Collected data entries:
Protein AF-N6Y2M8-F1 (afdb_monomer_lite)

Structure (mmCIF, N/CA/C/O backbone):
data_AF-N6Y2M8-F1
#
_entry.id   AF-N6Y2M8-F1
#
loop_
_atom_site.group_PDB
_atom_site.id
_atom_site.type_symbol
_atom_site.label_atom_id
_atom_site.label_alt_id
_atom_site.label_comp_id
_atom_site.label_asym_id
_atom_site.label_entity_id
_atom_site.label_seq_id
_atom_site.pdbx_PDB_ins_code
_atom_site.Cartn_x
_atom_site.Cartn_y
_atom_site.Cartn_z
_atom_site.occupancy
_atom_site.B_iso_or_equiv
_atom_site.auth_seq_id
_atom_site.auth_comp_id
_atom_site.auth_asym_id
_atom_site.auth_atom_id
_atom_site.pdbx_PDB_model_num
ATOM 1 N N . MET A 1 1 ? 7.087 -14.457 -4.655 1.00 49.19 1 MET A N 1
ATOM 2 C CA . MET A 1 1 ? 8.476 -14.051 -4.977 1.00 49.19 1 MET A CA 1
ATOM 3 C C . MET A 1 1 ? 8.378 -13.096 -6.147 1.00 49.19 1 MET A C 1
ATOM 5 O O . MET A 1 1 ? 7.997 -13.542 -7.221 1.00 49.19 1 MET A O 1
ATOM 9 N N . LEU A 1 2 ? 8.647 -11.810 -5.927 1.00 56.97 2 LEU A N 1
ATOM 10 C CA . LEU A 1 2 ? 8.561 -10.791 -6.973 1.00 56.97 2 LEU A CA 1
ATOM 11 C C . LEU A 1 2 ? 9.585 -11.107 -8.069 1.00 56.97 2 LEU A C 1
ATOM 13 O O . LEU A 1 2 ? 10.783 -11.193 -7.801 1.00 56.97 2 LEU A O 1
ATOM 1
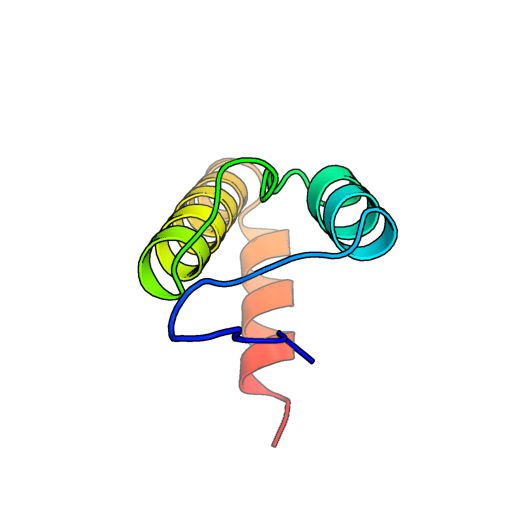7 N N . ARG A 1 3 ? 9.119 -11.362 -9.295 1.00 59.12 3 ARG A N 1
ATOM 18 C CA . ARG A 1 3 ? 10.004 -11.698 -10.413 1.00 59.12 3 ARG A CA 1
ATOM 19 C C . ARG A 1 3 ? 10.398 -10.408 -11.124 1.00 59.12 3 ARG A C 1
ATOM 21 O O . ARG A 1 3 ? 9.633 -9.877 -11.926 1.00 59.12 3 ARG A O 1
ATOM 28 N N . THR A 1 4 ? 11.600 -9.918 -10.846 1.00 56.50 4 THR A N 1
ATOM 29 C CA . THR A 1 4 ? 12.177 -8.793 -11.582 1.00 56.50 4 THR A CA 1
ATOM 30 C C . THR A 1 4 ? 12.736 -9.307 -12.909 1.00 56.50 4 THR A C 1
ATOM 32 O O . THR A 1 4 ? 13.613 -10.168 -12.962 1.00 56.50 4 THR A O 1
ATOM 35 N N . ALA A 1 5 ? 12.197 -8.819 -14.024 1.00 57.12 5 ALA A N 1
ATOM 36 C CA . ALA A 1 5 ? 12.811 -9.004 -15.334 1.00 57.12 5 ALA A CA 1
ATOM 37 C C . ALA A 1 5 ? 13.460 -7.670 -15.704 1.00 57.12 5 ALA A C 1
ATOM 39 O O . ALA A 1 5 ? 12.752 -6.724 -16.034 1.00 57.12 5 ALA A O 1
ATOM 40 N N . GLN A 1 6 ? 14.792 -7.582 -15.605 1.00 61.16 6 GLN A N 1
ATOM 41 C CA . GLN A 1 6 ? 15.563 -6.377 -15.963 1.00 61.16 6 GLN A CA 1
ATOM 42 C C . GLN A 1 6 ? 15.113 -5.113 -15.198 1.00 61.16 6 GLN A C 1
ATOM 44 O O . GLN A 1 6 ? 14.876 -4.070 -15.796 1.00 61.16 6 GLN A O 1
ATOM 49 N N . GLY A 1 7 ? 14.939 -5.214 -13.875 1.00 65.69 7 GLY A N 1
ATOM 50 C CA . GLY A 1 7 ? 14.542 -4.075 -13.031 1.00 65.69 7 GLY A CA 1
ATOM 51 C C . GLY A 1 7 ? 13.073 -3.655 -13.154 1.00 65.69 7 GLY A C 1
ATOM 52 O O . GLY A 1 7 ? 12.653 -2.723 -12.482 1.00 65.69 7 GLY A O 1
ATOM 53 N N . THR A 1 8 ? 12.280 -4.349 -13.977 1.00 71.25 8 THR A N 1
ATOM 54 C CA . THR A 1 8 ? 10.826 -4.176 -14.035 1.00 71.25 8 THR A CA 1
ATOM 55 C C . THR A 1 8 ? 10.145 -5.285 -13.236 1.00 71.25 8 THR A C 1
ATOM 57 O O . THR A 1 8 ? 10.343 -6.475 -13.521 1.00 71.25 8 THR A O 1
ATOM 60 N N . LEU A 1 9 ? 9.337 -4.904 -12.248 1.00 79.81 9 LEU A N 1
ATOM 61 C CA . LEU A 1 9 ? 8.425 -5.798 -11.549 1.00 79.81 9 LEU A CA 1
ATOM 62 C C . LEU A 1 9 ? 7.347 -6.293 -12.507 1.00 79.81 9 LEU A C 1
ATOM 64 O O . LEU A 1 9 ? 6.747 -5.530 -13.267 1.00 79.81 9 LEU A O 1
ATOM 68 N N . ARG A 1 10 ? 7.103 -7.601 -12.477 1.00 80.31 10 ARG A N 1
ATOM 69 C CA . ARG A 1 10 ? 5.997 -8.221 -13.198 1.00 80.31 10 ARG A CA 1
ATOM 70 C C . ARG A 1 10 ? 5.230 -9.124 -12.260 1.00 80.31 10 ARG A C 1
ATOM 72 O O . ARG A 1 10 ? 5.774 -10.106 -11.761 1.00 80.31 10 ARG A O 1
ATOM 79 N N . PHE A 1 11 ? 3.958 -8.799 -12.096 1.00 81.44 11 PHE A N 1
ATOM 80 C CA . PHE A 1 11 ? 2.999 -9.622 -11.385 1.00 81.44 11 PHE A CA 1
ATOM 81 C C . PHE A 1 11 ? 2.314 -10.563 -12.372 1.00 81.44 11 PHE A C 1
ATOM 83 O O . PHE A 1 11 ? 1.949 -10.188 -13.492 1.00 81.44 11 PHE A O 1
ATOM 90 N N . THR A 1 12 ? 2.148 -11.813 -11.969 1.00 85.44 12 THR A N 1
ATOM 91 C CA . THR A 1 12 ? 1.236 -12.733 -12.645 1.00 85.44 12 THR A CA 1
ATOM 92 C C . THR A 1 12 ? -0.204 -12.260 -12.457 1.00 85.44 12 THR A C 1
ATOM 94 O O . THR A 1 12 ? -0.510 -11.542 -11.508 1.00 85.44 12 THR A O 1
ATOM 97 N N . ARG A 1 13 ? -1.127 -12.688 -13.330 1.00 85.38 13 ARG A N 1
ATOM 98 C CA . ARG A 1 13 ? -2.557 -12.366 -13.160 1.00 85.38 13 ARG A CA 1
ATOM 99 C C . ARG A 1 13 ? -3.063 -12.765 -11.768 1.00 85.38 13 ARG A C 1
ATOM 101 O O . ARG A 1 13 ? -3.820 -12.022 -11.167 1.00 85.38 13 ARG A O 1
ATOM 108 N N . HIS A 1 14 ? -2.604 -13.909 -11.266 1.00 87.50 14 HIS A N 1
ATOM 109 C CA . HIS A 1 14 ? -2.975 -14.389 -9.942 1.00 87.50 14 HIS A CA 1
ATOM 110 C C . HIS A 1 14 ? -2.516 -13.437 -8.830 1.00 87.50 14 HIS A C 1
ATOM 112 O O . HIS A 1 14 ? -3.331 -13.066 -7.997 1.00 87.50 14 HIS A O 1
ATOM 118 N N . GLU A 1 15 ? -1.262 -12.978 -8.864 1.00 85.25 15 GLU A N 1
ATOM 119 C CA . GLU A 1 15 ? -0.755 -11.997 -7.894 1.00 85.25 15 GLU A C
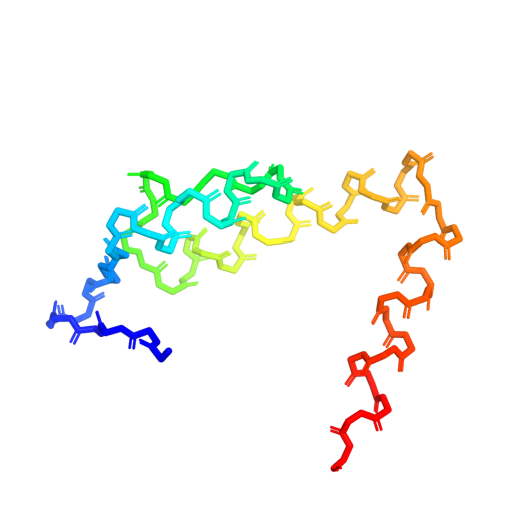A 1
ATOM 120 C C . GLU A 1 15 ? -1.528 -10.672 -7.982 1.00 85.25 15 GLU A C 1
ATOM 122 O O . GLU A 1 15 ? -1.893 -10.112 -6.954 1.00 85.25 15 GLU A O 1
ATOM 127 N N . VAL A 1 16 ? -1.852 -10.193 -9.191 1.00 87.38 16 VAL A N 1
ATOM 128 C CA . VAL A 1 16 ? -2.689 -8.989 -9.368 1.00 87.38 16 VAL A CA 1
ATOM 129 C C . VAL A 1 16 ? -4.061 -9.160 -8.709 1.00 87.38 16 VAL A C 1
ATOM 131 O O . VAL A 1 16 ? -4.533 -8.246 -8.034 1.00 87.38 16 VAL A O 1
ATOM 134 N N . ASP A 1 17 ? -4.699 -10.318 -8.887 1.00 88.56 17 ASP A N 1
ATOM 135 C CA . ASP A 1 17 ? -6.008 -10.603 -8.295 1.00 88.56 17 ASP A CA 1
ATOM 136 C C . ASP A 1 17 ? -5.930 -10.714 -6.759 1.00 88.56 17 ASP A C 1
ATOM 138 O O . ASP A 1 17 ? -6.821 -10.218 -6.065 1.00 88.56 17 ASP A O 1
ATOM 142 N N . GLU A 1 18 ? -4.852 -11.289 -6.214 1.00 88.94 18 GLU A N 1
ATOM 143 C CA . GLU A 1 18 ? -4.609 -11.333 -4.766 1.00 88.94 18 GLU A CA 1
ATOM 144 C C . GLU A 1 18 ? -4.454 -9.929 -4.174 1.00 88.94 18 GLU A C 1
ATOM 146 O O . GLU A 1 18 ? -5.160 -9.586 -3.224 1.00 88.94 18 GLU A O 1
ATOM 151 N N . PHE A 1 19 ? -3.601 -9.082 -4.756 1.00 87.31 19 PHE A N 1
ATOM 152 C CA . PHE A 1 19 ? -3.418 -7.708 -4.280 1.00 87.31 19 PHE A CA 1
ATOM 153 C C . PHE A 1 19 ? -4.703 -6.887 -4.398 1.00 87.31 19 PHE A C 1
ATOM 155 O O . PHE A 1 19 ? -5.085 -6.198 -3.449 1.00 87.31 19 PHE A O 1
ATOM 162 N N . ARG A 1 20 ? -5.443 -7.039 -5.502 1.00 87.25 20 ARG A N 1
ATOM 163 C CA . ARG A 1 20 ? -6.735 -6.371 -5.682 1.00 87.25 20 ARG A CA 1
ATOM 164 C C . ARG A 1 20 ? -7.756 -6.797 -4.629 1.00 87.25 20 ARG A C 1
ATOM 166 O O . ARG A 1 20 ? -8.532 -5.957 -4.183 1.00 87.25 20 ARG A O 1
ATOM 173 N N . SER A 1 21 ? -7.751 -8.061 -4.201 1.00 86.50 21 SER A N 1
ATOM 174 C CA . SER A 1 21 ? -8.639 -8.533 -3.126 1.00 86.50 21 SER A CA 1
ATOM 175 C C . SER A 1 21 ? -8.365 -7.850 -1.780 1.00 86.50 21 SER A C 1
ATOM 177 O O . SER A 1 21 ? -9.278 -7.696 -0.971 1.00 86.50 21 SER A O 1
ATOM 179 N N . LEU A 1 22 ? -7.127 -7.393 -1.571 1.00 82.81 22 LEU A N 1
ATOM 180 C CA . LEU A 1 22 ? -6.710 -6.619 -0.403 1.00 82.81 22 LEU A CA 1
ATOM 181 C C . LEU A 1 22 ? -6.970 -5.114 -0.571 1.00 82.81 22 LEU A C 1
ATOM 183 O O . LEU A 1 22 ? -6.829 -4.370 0.394 1.00 82.81 22 LEU A O 1
ATOM 187 N N . GLY A 1 23 ? -7.368 -4.664 -1.765 1.00 85.25 23 GLY A N 1
ATOM 188 C CA . GLY A 1 23 ? -7.558 -3.252 -2.102 1.00 85.25 23 GLY A CA 1
ATOM 189 C C . GLY A 1 23 ? -6.308 -2.557 -2.653 1.00 85.25 23 GLY A C 1
ATOM 190 O O . GLY A 1 23 ? -6.328 -1.343 -2.815 1.00 85.25 23 GLY A O 1
ATOM 191 N N . ILE A 1 24 ? -5.241 -3.302 -2.960 1.00 87.94 24 ILE A N 1
ATOM 192 C CA . ILE A 1 24 ? -3.998 -2.771 -3.536 1.00 87.94 24 ILE A CA 1
ATOM 193 C C . ILE A 1 24 ? -4.021 -2.994 -5.052 1.00 87.94 24 ILE A C 1
ATOM 195 O O . ILE A 1 24 ? -4.070 -4.136 -5.515 1.00 87.94 24 ILE A O 1
ATOM 199 N N . ASP A 1 25 ? -3.968 -1.927 -5.852 1.00 84.69 25 ASP A N 1
ATOM 200 C CA . ASP A 1 25 ? -3.896 -2.055 -7.312 1.00 84.69 25 ASP A CA 1
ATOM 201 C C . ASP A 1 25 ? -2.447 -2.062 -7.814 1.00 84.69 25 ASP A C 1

What you need to do: Above are the records; from them, give again exactly the lines from the one containing "ATOM 163 C CA" to the one containing "ATOM 180 C CA", both lines included, and nothing more.

Answer to this problem:
ATOM 163 C CA . ARG A 1 20 ? -6.735 -6.371 -5.682 1.00 87.25 20 ARG A CA 1
ATOM 164 C C . ARG A 1 20 ? -7.756 -6.797 -4.629 1.00 87.25 20 ARG A C 1
ATOM 166 O O . ARG A 1 20 ? -8.532 -5.957 -4.183 1.00 87.25 20 ARG A O 1
ATOM 173 N N . SER A 1 21 ? -7.751 -8.061 -4.201 1.00 86.50 21 SER A N 1
ATOM 174 C CA . SER A 1 21 ? -8.639 -8.533 -3.126 1.00 86.50 21 SER A CA 1
ATOM 175 C C . SER A 1 21 ? -8.365 -7.850 -1.780 1.00 86.50 21 SER A C 1
ATOM 177 O O . SER A 1 21 ? -9.278 -7.696 -0.971 1.00 86.50 21 SER A O 1
ATOM 179 N N . LEU A 1 22 ? -7.127 -7.393 -1.571 1.00 82.81 22 LEU A N 1
ATOM 180 C CA . LEU A 1 22 ? -6.710 -6.619 -0.403 1.00 82.81 22 LEU A CA 1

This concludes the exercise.